We headed northeast towards Skjervoy, but came across a pod of Orcas off Russelv, so didn't go quite so far. Due to the chilly, wet weather, most clients stayed inside for the whole time, so we had lots of space to share on the multiple decks, with the other dozen brave souls. I think some of those inside may have looked up from their smartphones and lattes to see the Orcas out of the window!
The Orca pod included a female identifiable by the parallel black scars on her grey saddle, as NKW-162 and hopefully the Norwegian Orca Survey will confirm some info about her and the rest of the pod.
Her saddle complete with scars:
The pod were hanging out in the fjord, feeding on Herring, and they approached very close to check us out a couple of times, giving breathtaking views. It was pretty emotional as always, seeing these incredible, beautiful animals so close, in such stunning surroundings. Fortunately, the rain and icy wind hid my tears! I had forgotten how conspicuous Orca blows are and also how it is quite noisy- being audible at quite a distance, even in breezy conditions.
The pod contained a large adult male with a collossal two metre tall dorsal fin, which came slowly out of the water like a triangular periscope. He was usually accompanied by a younger male with a smaller, though still impressive fin. There were three or so adult females too, including the one we identified, plus some immatures and a calf, maybe a couple of years old.
There were good numbers of Little Auks feeding in the area too which were scattered by the surfacing Orcas. You can just about see them in the videos.
The Orcas hung out for about 90 minutes before they drifted away. The light was starting to fail, so we headed back to Tromso.
Minke Whale hunting is still a thing in Norway, so it is good to come here to watch whales. We told as many people as we could why we had come, but it was heart-breaking to see whale meat products for sale in some of the tourist shops in the city. It was dreadful to think that people who go out on these whale-watching trips may then go and buy a whale meat sausage, without thinking about the consequences of their actions.

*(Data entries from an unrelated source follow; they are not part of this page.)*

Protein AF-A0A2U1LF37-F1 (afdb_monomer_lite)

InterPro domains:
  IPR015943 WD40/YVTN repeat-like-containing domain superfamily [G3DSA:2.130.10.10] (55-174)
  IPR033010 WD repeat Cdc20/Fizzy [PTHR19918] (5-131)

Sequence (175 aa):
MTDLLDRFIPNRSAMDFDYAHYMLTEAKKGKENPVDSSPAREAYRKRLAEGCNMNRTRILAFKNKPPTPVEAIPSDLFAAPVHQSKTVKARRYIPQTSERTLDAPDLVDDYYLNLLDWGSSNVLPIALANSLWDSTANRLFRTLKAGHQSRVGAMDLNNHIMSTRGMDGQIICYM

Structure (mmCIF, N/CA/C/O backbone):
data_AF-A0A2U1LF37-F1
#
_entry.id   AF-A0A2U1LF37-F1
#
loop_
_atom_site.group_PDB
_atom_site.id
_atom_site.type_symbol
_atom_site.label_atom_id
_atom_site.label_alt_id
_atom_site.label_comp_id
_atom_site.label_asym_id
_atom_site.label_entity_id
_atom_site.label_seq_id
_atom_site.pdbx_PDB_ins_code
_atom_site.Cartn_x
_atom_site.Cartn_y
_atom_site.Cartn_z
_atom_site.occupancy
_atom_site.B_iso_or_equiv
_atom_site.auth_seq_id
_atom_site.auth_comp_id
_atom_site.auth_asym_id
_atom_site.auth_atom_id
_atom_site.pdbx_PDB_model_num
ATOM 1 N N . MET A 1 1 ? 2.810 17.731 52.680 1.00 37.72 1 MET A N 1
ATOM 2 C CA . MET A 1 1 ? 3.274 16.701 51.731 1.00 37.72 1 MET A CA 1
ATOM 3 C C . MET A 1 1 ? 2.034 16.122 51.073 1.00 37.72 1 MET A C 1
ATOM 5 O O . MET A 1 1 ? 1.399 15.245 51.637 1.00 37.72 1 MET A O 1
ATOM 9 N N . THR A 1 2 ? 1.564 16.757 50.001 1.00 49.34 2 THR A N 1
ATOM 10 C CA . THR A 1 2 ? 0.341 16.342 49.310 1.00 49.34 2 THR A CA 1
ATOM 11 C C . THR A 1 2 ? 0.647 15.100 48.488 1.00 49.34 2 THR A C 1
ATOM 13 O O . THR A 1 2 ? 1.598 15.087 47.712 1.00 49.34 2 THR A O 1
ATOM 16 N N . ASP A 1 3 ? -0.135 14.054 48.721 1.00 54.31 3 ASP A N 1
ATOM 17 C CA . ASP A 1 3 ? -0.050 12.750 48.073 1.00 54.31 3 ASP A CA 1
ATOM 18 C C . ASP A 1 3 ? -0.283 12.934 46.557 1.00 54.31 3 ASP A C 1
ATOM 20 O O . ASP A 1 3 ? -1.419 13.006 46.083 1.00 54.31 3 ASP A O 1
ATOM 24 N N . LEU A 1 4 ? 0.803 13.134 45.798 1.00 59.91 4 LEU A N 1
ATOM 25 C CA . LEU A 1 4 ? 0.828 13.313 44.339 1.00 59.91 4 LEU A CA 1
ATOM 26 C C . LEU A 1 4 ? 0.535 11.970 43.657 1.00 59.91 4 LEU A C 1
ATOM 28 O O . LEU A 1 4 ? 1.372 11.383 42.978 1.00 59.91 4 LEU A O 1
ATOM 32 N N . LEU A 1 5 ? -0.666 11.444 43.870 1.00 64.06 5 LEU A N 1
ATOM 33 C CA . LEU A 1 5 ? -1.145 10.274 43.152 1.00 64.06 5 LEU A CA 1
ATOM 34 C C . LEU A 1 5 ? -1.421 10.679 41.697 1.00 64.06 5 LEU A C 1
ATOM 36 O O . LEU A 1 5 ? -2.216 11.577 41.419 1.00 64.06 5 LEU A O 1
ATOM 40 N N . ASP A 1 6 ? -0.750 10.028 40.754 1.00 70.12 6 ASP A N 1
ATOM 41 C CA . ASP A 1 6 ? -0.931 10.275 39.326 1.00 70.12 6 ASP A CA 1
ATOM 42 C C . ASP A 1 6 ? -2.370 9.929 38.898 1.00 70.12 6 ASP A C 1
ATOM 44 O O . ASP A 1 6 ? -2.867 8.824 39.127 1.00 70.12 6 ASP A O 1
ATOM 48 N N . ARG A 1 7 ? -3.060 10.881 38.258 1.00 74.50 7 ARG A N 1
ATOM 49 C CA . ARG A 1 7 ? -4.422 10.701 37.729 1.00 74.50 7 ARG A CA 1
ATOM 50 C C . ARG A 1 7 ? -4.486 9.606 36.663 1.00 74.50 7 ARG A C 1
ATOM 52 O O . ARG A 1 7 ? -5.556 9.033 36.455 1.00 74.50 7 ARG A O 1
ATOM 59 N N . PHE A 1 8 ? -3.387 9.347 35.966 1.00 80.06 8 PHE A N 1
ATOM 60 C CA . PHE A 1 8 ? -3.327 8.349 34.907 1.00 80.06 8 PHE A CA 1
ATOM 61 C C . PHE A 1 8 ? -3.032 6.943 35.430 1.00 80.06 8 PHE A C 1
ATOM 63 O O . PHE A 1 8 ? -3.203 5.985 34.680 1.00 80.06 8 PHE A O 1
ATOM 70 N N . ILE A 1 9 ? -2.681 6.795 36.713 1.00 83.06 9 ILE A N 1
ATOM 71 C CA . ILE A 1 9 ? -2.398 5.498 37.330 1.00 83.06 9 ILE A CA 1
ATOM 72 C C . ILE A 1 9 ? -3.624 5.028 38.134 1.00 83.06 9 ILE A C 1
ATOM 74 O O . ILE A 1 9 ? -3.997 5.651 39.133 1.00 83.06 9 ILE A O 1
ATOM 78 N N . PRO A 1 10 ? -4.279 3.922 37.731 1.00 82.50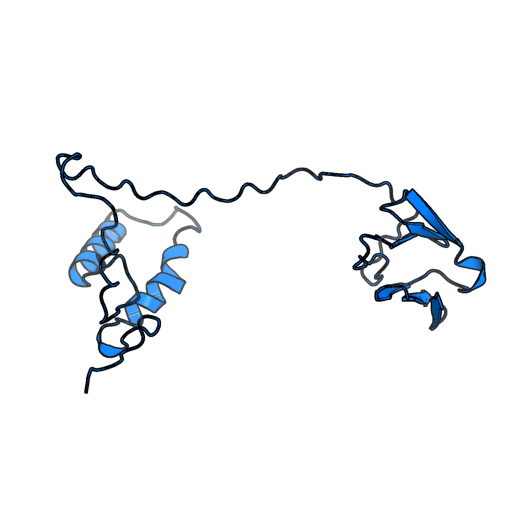 10 PRO A N 1
ATOM 79 C CA . PRO A 1 10 ? -5.378 3.344 38.493 1.00 82.50 10 PRO A CA 1
ATOM 80 C C . PRO A 1 10 ? -4.919 2.855 39.868 1.00 82.50 10 PRO A C 1
ATOM 82 O O . PRO A 1 10 ? -3.852 2.257 40.021 1.00 82.50 10 PRO A O 1
ATOM 85 N N . ASN A 1 11 ? -5.759 3.047 40.882 1.00 83.81 11 ASN A N 1
ATOM 86 C CA . ASN A 1 11 ? -5.488 2.527 42.209 1.00 83.81 11 ASN A CA 1
ATOM 87 C C . ASN A 1 11 ? -5.778 1.021 42.267 1.00 83.81 11 ASN A C 1
ATOM 89 O O . ASN A 1 11 ? -6.933 0.609 42.403 1.00 83.81 11 ASN A O 1
ATOM 93 N N . ARG A 1 12 ? -4.707 0.222 42.272 1.00 83.56 12 ARG A N 1
ATOM 94 C CA . ARG A 1 12 ? -4.744 -1.239 42.412 1.00 83.56 12 ARG A CA 1
ATOM 95 C C . ARG A 1 12 ? -5.599 -1.713 43.595 1.00 83.56 12 ARG A C 1
ATOM 97 O O . ARG A 1 12 ? -6.328 -2.677 43.429 1.00 83.56 12 ARG A O 1
ATOM 104 N N . SER A 1 13 ? -5.576 -1.046 44.753 1.00 84.38 13 SER A N 1
ATOM 105 C CA . SER A 1 13 ? -6.329 -1.513 45.934 1.00 84.38 13 SER A CA 1
ATOM 106 C C . SER A 1 13 ? -7.837 -1.256 45.878 1.00 84.38 13 SER A C 1
ATOM 108 O O . SER A 1 13 ? -8.585 -1.855 46.641 1.00 84.38 13 SER A O 1
ATOM 110 N N . ALA A 1 14 ? -8.295 -0.367 44.994 1.00 82.38 14 ALA A N 1
ATOM 111 C CA . ALA A 1 14 ? -9.717 -0.085 44.792 1.00 82.38 14 ALA A CA 1
ATOM 112 C C . ALA A 1 14 ? -10.286 -0.784 43.544 1.00 82.38 14 ALA A C 1
ATOM 114 O O . ALA A 1 14 ? -11.475 -0.646 43.252 1.00 82.38 14 ALA A O 1
ATOM 115 N N . MET A 1 15 ? -9.436 -1.485 42.790 1.00 84.12 15 MET A N 1
ATOM 116 C CA . MET A 1 15 ? -9.820 -2.237 41.603 1.00 84.12 15 MET A CA 1
ATOM 117 C C . MET A 1 15 ? -10.161 -3.682 41.947 1.00 84.12 15 MET A C 1
ATOM 119 O O . MET A 1 15 ? -9.524 -4.305 42.789 1.00 84.12 15 MET A O 1
ATOM 123 N N . ASP A 1 16 ? -11.139 -4.213 41.222 1.00 86.31 16 ASP A N 1
ATOM 124 C CA . ASP A 1 16 ? -11.439 -5.638 41.170 1.00 86.31 16 ASP A CA 1
ATOM 125 C C . ASP A 1 16 ? -10.833 -6.197 39.875 1.00 86.31 16 ASP A C 1
ATOM 127 O O . ASP A 1 16 ? -11.323 -5.921 38.774 1.00 86.31 16 ASP A O 1
ATOM 131 N N . PHE A 1 17 ? -9.701 -6.894 40.001 1.00 86.88 17 PHE A N 1
ATOM 132 C CA . PHE A 1 17 ? -8.953 -7.409 38.851 1.00 86.88 17 PHE A CA 1
ATOM 133 C C . PHE A 1 17 ? -9.684 -8.543 38.142 1.00 86.88 17 PHE A C 1
ATOM 135 O O . PHE A 1 17 ? -9.656 -8.595 36.911 1.00 86.88 17 PHE A O 1
ATOM 142 N N . ASP A 1 18 ? -10.374 -9.396 38.894 1.00 85.12 18 ASP A N 1
ATOM 143 C CA . ASP A 1 18 ? -11.091 -10.545 38.348 1.00 85.12 18 ASP A CA 1
ATOM 144 C C . ASP A 1 18 ? -12.284 -10.069 37.515 1.00 85.12 18 ASP A C 1
ATOM 146 O O . ASP A 1 18 ? -12.473 -10.497 36.371 1.00 85.12 18 ASP A O 1
ATOM 150 N N . TYR A 1 19 ? -13.029 -9.083 38.028 1.00 84.19 19 TYR A N 1
ATOM 151 C CA . TYR A 1 19 ? -14.104 -8.436 37.280 1.00 84.19 19 TYR A CA 1
ATOM 152 C C . TYR A 1 19 ? -13.594 -7.737 36.013 1.00 84.19 19 TYR A C 1
ATOM 154 O O . TYR A 1 19 ? -14.188 -7.875 34.939 1.00 84.19 19 TYR A O 1
ATOM 162 N N . ALA A 1 20 ? -12.483 -6.998 36.110 1.00 86.06 20 ALA A N 1
ATOM 163 C CA . ALA A 1 20 ? -11.886 -6.316 34.964 1.00 86.06 20 ALA A CA 1
ATOM 164 C C . ALA A 1 20 ? -11.452 -7.306 33.871 1.00 86.06 20 ALA A C 1
ATOM 166 O O . ALA A 1 20 ? -11.719 -7.077 32.689 1.00 86.06 20 ALA A O 1
ATOM 167 N N . HIS A 1 21 ? -10.832 -8.420 34.265 1.00 86.88 21 HIS A N 1
ATOM 168 C CA . HIS A 1 21 ? -10.396 -9.468 33.352 1.00 86.88 21 HIS A CA 1
ATOM 169 C C . HIS A 1 21 ? -11.584 -10.129 32.643 1.00 86.88 21 HIS A C 1
ATOM 171 O O . HIS A 1 21 ? -11.589 -10.224 31.413 1.00 86.88 21 HIS A O 1
ATOM 177 N N . TYR A 1 22 ? -12.627 -10.505 33.389 1.00 83.19 22 TYR A N 1
ATOM 178 C CA . TYR A 1 22 ? -13.863 -11.068 32.835 1.00 83.19 22 TYR A CA 1
ATOM 179 C C . TYR A 1 22 ? -14.525 -10.122 31.820 1.00 83.19 22 TYR A C 1
ATOM 181 O O . TYR A 1 22 ? -14.892 -10.535 30.718 1.00 83.19 22 TYR A O 1
ATOM 189 N N . MET A 1 23 ? -14.626 -8.829 32.143 1.00 81.38 23 MET A N 1
ATOM 190 C CA . MET A 1 23 ? -15.230 -7.835 31.249 1.00 81.38 23 MET A CA 1
ATOM 191 C C . MET A 1 23 ? -14.445 -7.624 29.945 1.00 81.38 23 MET A C 1
ATOM 193 O O . MET A 1 23 ? -15.040 -7.266 28.928 1.00 81.38 23 MET A O 1
ATOM 197 N N . LEU A 1 24 ? -13.126 -7.837 29.946 1.00 83.44 24 LEU A N 1
ATOM 198 C CA . LEU A 1 24 ? -12.287 -7.705 28.749 1.00 83.44 24 LEU A CA 1
ATOM 199 C C . LEU A 1 24 ? -12.276 -8.969 27.882 1.00 83.44 24 LEU A C 1
ATOM 201 O O . LEU A 1 24 ? -12.224 -8.858 26.657 1.00 83.44 24 LEU A O 1
ATOM 205 N N . THR A 1 25 ? -12.327 -10.147 28.503 1.00 82.38 25 THR A N 1
ATOM 206 C CA . THR A 1 25 ? -12.120 -11.437 27.823 1.00 82.38 25 THR A CA 1
ATOM 207 C C . THR A 1 25 ? -13.424 -12.157 27.483 1.00 82.38 25 THR A C 1
ATOM 209 O O . THR A 1 25 ? -13.573 -12.677 26.378 1.00 82.38 25 THR A O 1
ATOM 212 N N . GLU A 1 26 ? -14.403 -12.132 28.385 1.00 71.69 26 GLU A N 1
ATOM 213 C CA . GLU A 1 26 ? -15.590 -12.991 28.310 1.00 71.69 26 GLU A CA 1
ATOM 214 C C . GLU A 1 26 ? -16.875 -12.220 27.971 1.00 71.69 26 GLU A C 1
ATOM 216 O O . GLU A 1 26 ? -17.776 -12.777 27.342 1.00 71.69 26 GLU A O 1
ATOM 221 N N . ALA A 1 27 ? -16.968 -10.916 28.269 1.00 63.56 27 ALA A N 1
ATOM 222 C CA . ALA A 1 27 ? -18.180 -10.126 27.993 1.00 63.56 27 ALA A CA 1
ATOM 223 C C . ALA A 1 27 ? -18.577 -10.064 26.501 1.00 63.56 27 ALA A C 1
ATOM 225 O O . ALA A 1 27 ? -19.723 -9.749 26.179 1.00 63.56 27 ALA A O 1
ATOM 226 N N . LYS A 1 28 ? -17.653 -10.366 25.577 1.00 57.38 28 LYS A N 1
ATOM 227 C CA . LYS A 1 28 ? -17.906 -10.385 24.124 1.00 57.38 28 LYS A CA 1
ATOM 228 C C . LYS A 1 28 ? -18.141 -11.774 23.527 1.00 57.38 28 LYS A C 1
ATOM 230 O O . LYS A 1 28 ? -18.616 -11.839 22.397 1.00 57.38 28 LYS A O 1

To watch a compilation of Orca videos I filmed on the trip, click here.
It seemed apt to celebrate our Orcas with a pint from Brim's bar as we sailed home!
Our last day was spent walking round the north end of Tromso island, looking for birds. We added a few species to our small list, including Northern Treecreeper, Goldcrest, Blue Tit and Black Guillemot (sadly not Mandt's!). Soon, darkness descended again and our trip came to an end.
Tromso, on a dreary afternoon.
Above- drake Common Eider. Most of the Eiders we saw close were not borealis, to our surprise. Below, a bunch of Long-tailed Ducks in Tromso harbour.